Agent: [invokes exploration-optimizer, runs baseline-first iteration on exploration-session-brief]
</example>

<example>
<commentary>User notices a skill feels weak and wants a systematic improvement cycle.</commentary>
User: The exploration cycle feels slow — help me identify which skill to optimize first.
Agent: [invokes exploration-optimizer, runs discovery phase to identify highest-impact target]
</example>

<example>
<commentary>BRD generation routes to business-requirements-capture, not this skill.</commentary>
User: Generate a BRD from our session captures.
Agent: [invokes business-requirements-capture, NOT exploration-optimizer]
</example>

# Exploration Optimizer
[See acceptance criteria](acceptance-criteria.md)

## Discovery Phase
Ask for:
- The target exploration skill or agent to optimize.
- The eval set to use, or whether to generate one from the current architecture.
- The iteration budget.
- Whether auto-apply of winning variants is allowed.
- Which metrics matter most for this loop: routing quality, artifact usefulness, handoff stability, re-entry quality, or human intervention burden.
- Whether post-run survey data exists and should be included in the decision.

## Recap
Confirm:
- target component
- eval source
- loop budget
- chosen scoring dimensions
- whether survey data is available
- whether auto-apply is enabled

## Execution
This skill implements autoresearch-style optimization for the exploration-cycle system.

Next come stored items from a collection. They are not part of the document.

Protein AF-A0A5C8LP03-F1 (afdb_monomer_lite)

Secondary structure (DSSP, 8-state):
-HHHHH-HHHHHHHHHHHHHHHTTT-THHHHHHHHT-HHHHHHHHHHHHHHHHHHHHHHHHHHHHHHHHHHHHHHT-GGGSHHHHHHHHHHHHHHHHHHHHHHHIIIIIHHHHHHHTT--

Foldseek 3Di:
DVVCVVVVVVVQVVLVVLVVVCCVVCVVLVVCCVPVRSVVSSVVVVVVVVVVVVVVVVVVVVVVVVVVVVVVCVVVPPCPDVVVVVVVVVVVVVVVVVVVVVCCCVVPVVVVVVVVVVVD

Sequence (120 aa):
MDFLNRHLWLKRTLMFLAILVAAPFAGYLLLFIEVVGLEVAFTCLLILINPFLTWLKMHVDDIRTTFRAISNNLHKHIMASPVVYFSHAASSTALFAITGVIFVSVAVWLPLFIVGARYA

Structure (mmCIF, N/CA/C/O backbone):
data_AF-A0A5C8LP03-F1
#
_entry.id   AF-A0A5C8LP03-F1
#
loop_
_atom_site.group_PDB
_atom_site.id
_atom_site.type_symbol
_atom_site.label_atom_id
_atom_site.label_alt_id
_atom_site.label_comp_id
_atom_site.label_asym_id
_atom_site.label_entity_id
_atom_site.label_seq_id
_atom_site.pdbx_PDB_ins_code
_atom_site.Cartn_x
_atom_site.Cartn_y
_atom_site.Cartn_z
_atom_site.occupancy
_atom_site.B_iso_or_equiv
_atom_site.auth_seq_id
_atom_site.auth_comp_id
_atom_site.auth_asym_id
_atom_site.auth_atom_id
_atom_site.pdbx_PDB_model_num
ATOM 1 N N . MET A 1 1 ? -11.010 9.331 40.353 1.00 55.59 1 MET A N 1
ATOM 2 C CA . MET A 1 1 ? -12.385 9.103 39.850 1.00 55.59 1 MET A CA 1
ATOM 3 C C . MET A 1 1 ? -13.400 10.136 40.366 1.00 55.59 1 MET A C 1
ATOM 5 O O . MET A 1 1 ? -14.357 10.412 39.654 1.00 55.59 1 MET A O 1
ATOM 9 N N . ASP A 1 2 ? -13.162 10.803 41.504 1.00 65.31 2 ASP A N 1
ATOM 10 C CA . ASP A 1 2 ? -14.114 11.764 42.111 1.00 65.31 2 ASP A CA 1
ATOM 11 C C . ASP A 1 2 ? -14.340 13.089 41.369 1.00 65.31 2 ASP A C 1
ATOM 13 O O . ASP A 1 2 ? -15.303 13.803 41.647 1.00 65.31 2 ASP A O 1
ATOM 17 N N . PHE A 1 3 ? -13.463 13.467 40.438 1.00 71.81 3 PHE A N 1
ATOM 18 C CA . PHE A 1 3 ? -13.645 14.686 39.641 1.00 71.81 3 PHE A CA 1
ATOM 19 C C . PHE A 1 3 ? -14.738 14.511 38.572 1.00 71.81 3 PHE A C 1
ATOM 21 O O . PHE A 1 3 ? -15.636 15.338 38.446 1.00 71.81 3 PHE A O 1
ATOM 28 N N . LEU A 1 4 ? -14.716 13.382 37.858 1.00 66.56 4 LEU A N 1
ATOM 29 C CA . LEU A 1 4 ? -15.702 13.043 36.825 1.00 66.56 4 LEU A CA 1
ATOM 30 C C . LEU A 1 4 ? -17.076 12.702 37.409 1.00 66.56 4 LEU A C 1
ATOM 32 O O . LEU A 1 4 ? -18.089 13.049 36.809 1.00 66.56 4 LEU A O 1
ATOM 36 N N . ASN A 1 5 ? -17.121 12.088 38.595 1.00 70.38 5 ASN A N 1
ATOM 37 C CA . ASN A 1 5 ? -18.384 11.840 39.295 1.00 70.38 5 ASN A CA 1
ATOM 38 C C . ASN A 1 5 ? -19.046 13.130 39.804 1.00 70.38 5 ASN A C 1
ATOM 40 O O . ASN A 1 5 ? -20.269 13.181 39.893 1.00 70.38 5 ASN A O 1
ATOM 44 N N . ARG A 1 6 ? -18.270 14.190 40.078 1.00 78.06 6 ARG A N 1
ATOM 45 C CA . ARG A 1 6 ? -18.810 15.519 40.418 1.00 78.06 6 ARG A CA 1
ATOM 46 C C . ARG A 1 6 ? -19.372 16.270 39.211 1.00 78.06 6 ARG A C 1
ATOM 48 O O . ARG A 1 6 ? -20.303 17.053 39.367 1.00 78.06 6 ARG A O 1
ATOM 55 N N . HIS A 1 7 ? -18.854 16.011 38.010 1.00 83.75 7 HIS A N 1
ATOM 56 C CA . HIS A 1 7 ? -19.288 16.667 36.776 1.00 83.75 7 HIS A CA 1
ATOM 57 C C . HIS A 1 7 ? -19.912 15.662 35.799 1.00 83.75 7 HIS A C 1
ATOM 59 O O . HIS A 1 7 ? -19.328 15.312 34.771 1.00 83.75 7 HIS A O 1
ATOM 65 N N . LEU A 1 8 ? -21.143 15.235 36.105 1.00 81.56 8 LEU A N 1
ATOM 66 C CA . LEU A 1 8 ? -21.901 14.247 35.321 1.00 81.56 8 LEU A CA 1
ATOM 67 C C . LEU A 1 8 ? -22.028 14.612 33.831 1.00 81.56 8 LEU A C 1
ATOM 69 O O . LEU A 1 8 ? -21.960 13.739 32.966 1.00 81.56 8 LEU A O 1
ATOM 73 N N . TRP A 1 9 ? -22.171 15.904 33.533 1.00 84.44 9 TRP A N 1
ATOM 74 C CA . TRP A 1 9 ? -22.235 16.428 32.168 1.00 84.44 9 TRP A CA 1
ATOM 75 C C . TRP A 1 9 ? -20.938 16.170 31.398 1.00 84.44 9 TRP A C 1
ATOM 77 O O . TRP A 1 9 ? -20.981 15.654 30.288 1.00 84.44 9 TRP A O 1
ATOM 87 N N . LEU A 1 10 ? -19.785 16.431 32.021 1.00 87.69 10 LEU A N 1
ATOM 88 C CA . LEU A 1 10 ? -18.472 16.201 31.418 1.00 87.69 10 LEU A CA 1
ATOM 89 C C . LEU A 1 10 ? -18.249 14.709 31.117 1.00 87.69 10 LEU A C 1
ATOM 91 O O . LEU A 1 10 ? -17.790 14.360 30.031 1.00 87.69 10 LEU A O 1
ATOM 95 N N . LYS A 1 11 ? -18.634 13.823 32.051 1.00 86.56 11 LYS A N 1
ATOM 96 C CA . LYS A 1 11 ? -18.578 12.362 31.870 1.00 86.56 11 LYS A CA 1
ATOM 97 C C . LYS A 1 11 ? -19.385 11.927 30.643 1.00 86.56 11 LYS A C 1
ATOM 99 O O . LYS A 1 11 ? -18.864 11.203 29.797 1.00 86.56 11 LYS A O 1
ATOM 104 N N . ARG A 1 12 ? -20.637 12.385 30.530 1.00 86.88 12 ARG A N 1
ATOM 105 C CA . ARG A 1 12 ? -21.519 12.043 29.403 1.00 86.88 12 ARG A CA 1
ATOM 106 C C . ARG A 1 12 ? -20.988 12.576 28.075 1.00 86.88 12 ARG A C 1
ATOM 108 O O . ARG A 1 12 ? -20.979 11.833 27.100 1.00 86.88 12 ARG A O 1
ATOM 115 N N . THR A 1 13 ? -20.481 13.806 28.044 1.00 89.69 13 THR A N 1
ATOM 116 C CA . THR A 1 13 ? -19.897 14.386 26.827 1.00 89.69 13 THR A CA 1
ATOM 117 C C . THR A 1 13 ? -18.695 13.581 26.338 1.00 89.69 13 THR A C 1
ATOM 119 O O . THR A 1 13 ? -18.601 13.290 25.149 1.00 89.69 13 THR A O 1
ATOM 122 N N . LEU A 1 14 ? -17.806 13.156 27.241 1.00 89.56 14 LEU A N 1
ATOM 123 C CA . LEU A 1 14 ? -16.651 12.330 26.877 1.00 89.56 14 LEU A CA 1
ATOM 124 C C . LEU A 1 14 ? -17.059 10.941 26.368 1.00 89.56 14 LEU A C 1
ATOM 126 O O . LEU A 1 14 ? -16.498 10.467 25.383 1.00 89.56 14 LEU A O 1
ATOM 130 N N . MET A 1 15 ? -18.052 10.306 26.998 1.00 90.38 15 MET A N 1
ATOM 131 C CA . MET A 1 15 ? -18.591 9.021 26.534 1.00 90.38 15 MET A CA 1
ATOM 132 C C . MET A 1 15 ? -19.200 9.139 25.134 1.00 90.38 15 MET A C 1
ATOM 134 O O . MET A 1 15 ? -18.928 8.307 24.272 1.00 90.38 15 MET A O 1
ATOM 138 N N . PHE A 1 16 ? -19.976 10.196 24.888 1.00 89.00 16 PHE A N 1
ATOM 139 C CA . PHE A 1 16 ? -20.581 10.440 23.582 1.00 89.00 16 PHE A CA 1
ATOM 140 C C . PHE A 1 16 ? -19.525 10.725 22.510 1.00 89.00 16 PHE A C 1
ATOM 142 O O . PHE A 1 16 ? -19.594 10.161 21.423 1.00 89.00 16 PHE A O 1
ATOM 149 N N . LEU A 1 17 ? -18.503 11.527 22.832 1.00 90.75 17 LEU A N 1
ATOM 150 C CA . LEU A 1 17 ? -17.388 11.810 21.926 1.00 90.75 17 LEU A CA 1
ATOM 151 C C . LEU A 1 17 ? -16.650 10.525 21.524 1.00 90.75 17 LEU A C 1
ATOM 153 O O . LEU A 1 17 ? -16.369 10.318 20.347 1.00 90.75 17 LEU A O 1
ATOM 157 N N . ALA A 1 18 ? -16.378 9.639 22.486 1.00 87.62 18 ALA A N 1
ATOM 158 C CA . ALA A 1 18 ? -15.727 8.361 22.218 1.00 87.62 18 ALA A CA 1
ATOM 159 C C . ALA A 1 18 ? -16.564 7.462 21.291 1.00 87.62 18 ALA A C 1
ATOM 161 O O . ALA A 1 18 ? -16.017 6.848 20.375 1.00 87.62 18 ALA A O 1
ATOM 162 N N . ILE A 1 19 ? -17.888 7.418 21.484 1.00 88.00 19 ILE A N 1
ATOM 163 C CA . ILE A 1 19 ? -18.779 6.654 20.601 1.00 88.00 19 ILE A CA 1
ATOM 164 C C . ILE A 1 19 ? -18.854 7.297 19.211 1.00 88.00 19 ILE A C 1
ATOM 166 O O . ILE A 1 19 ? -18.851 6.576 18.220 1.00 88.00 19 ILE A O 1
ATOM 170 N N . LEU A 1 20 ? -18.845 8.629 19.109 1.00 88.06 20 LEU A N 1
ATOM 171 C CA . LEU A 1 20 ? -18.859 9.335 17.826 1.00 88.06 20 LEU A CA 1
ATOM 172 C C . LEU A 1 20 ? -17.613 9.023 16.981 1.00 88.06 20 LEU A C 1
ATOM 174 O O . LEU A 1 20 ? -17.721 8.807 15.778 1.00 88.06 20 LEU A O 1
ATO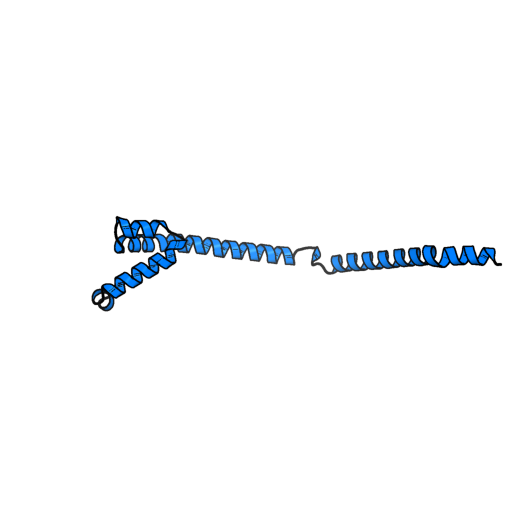M 178 N N . VAL A 1 21 ? -16.437 8.949 17.613 1.00 86.25 21 VAL A N 1
ATOM 179 C CA . VAL A 1 21 ? -15.182 8.556 16.944 1.00 86.25 21 VAL A CA 1
ATOM 180 C C . VAL A 1 21 ? -15.244 7.110 16.444 1.00 86.25 21 VAL A C 1
ATOM 182 O O . VAL A 1 21 ? -14.695 6.793 15.391 1.00 86.25 21 VAL A O 1
ATOM 185 N N . ALA A 1 22 ? -15.931 6.232 17.174 1.00 83.69 22 ALA A N 1
ATOM 186 C CA . ALA A 1 22 ? -16.094 4.829 16.804 1.00 83.69 22 ALA A CA 1
ATOM 187 C C . ALA A 1 22 ? -17.267 4.563 15.845 1.00 83.69 22 ALA A C 1
ATOM 189 O O . ALA A 1 22 ? -17.284 3.528 15.180 1.00 83.69 22 ALA A O 1
ATOM 190 N N . ALA A 1 23 ? -18.224 5.486 15.732 1.00 82.81 23 ALA A N 1
ATOM 191 C CA . ALA A 1 23 ? -19.406 5.379 14.882 1.00 82.81 23 ALA A CA 1
ATOM 192 C C . ALA A 1 23 ? -19.129 4.985 13.416 1.00 82.81 23 ALA A C 1
ATOM 194 O O . ALA A 1 23 ? -19.861 4.129 12.919 1.00 82.81 23 ALA A O 1
ATOM 195 N N . PRO A 1 24 ? -18.099 5.508 12.710 1.00 81.00 24 PRO A N 1
ATOM 196 C CA . PRO A 1 24 ? -17.818 5.074 11.336 1.00 81.00 24 PRO A CA 1
ATOM 197 C C . PRO A 1 24 ? -17.416 3.595 11.225 1.00 81.00 24 PRO A C 1
ATOM 199 O O . PRO A 1 24 ? -17.579 3.000 10.165 1.00 81.00 24 PRO A O 1
ATOM 202 N N . PHE A 1 25 ? -16.921 2.990 12.306 1.00 75.69 25 PHE A N 1
ATOM 203 C CA . PHE A 1 25 ? -16.504 1.585 12.342 1.00 75.69 25 PHE A CA 1
ATOM 204 C C . PHE A 1 25 ? -17.567 0.672 12.967 1.00 75.69 25 PHE A C 1
ATOM 206 O O . PHE A 1 25 ? -17.633 -0.514 12.657 1.00 75.69 25 PHE A O 1
ATOM 213 N N . ALA A 1 26 ? -18.406 1.222 13.846 1.00 77.75 26 ALA A N 1
ATOM 214 C CA . ALA A 1 26 ? -19.379 0.493 14.648 1.00 77.75 26 ALA A C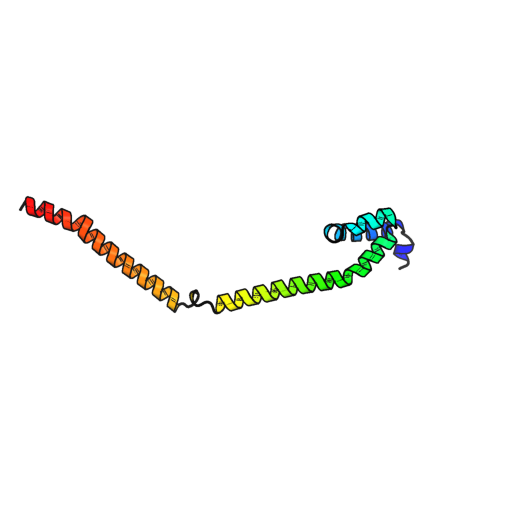A 1
ATOM 215 C C . ALA A 1 26 ? -20.699 1.277 14.761 1.00 77.75 26 ALA A C 1
ATOM 217 O O . ALA A 1 26 ? -21.141 1.633 15.853 1.00 77.75 26 ALA A O 1
ATOM 218 N N . GLY A 1 27 ? -21.343 1.549 13.620 1.00 78.56 27 GLY A N 1
ATOM 219 C CA . GLY A 1 27 ? -22.556 2.379 13.538 1.00 78.56 27 GLY A CA 1
ATOM 220 C C . GLY A 1 27 ? -23.740 1.871 14.372 1.00 78.56 27 GLY A C 1
ATOM 221 O O . GLY A 1 27 ? -24.567 2.661 14.821 1.00 78.56 27 GLY A O 1
ATOM 222 N N . TYR A 1 28 ? -23.776 0.572 14.679 1.00 81.31 28 TYR A N 1
ATOM 223 C CA . TYR A 1 28 ? -24.749 -0.017 15.603 1.00 81.31 28 TYR A CA 1
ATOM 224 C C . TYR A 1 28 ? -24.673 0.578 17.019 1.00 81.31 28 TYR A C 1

It uses a baseline-first iteration loop to improve skill prompts and logic.

**Usage:**
```bash
python ./scripts/execute.py \
  --target ${plugins}/skills/user-story-capture/SKILL.md \
  --eval-script ./scripts/eval_runner.py \
  --goal "Improve Gherkin block accuracy" \
  --iterations 3
```


## Iteration Loop
The `execute.py` script follows a disciplined loop:
1. Change one dominant variable per iteration.
2. Re-run evaluations.
3. Mark the attempt as `keep` or `discard`.
4. If the run crashes or times out, log the failure and continue from the last known good state.
5. Never let a subjective preference override a clear regression in the tracked metrics.
6. Use survey feedback as a quality signal, not an excuse to ignore the baseline-first method.

## Suggested Metrics

- routing quality
- artifact usefulness
- handoff stability
- re-entry usefulness
- human intervention burden
- unnecessary agent invocation rate
- post-run survey composite score

## Output
Always conclude execution with a Source Transparency Declaration explicitly listing what was queried to guarantee user trust:
**Sources Checked:** [list]
**Sources Unavailable:** [list]

## Next Actions
<!-- Suggest logical follow-up skills here. For example: -->
- Use `./scripts/benchmarking/run_loop.py --results-dir evals/experiments` for repeatable improvement loops.
- Suggest the user run `audit-plugin` to verify the generated artifacts.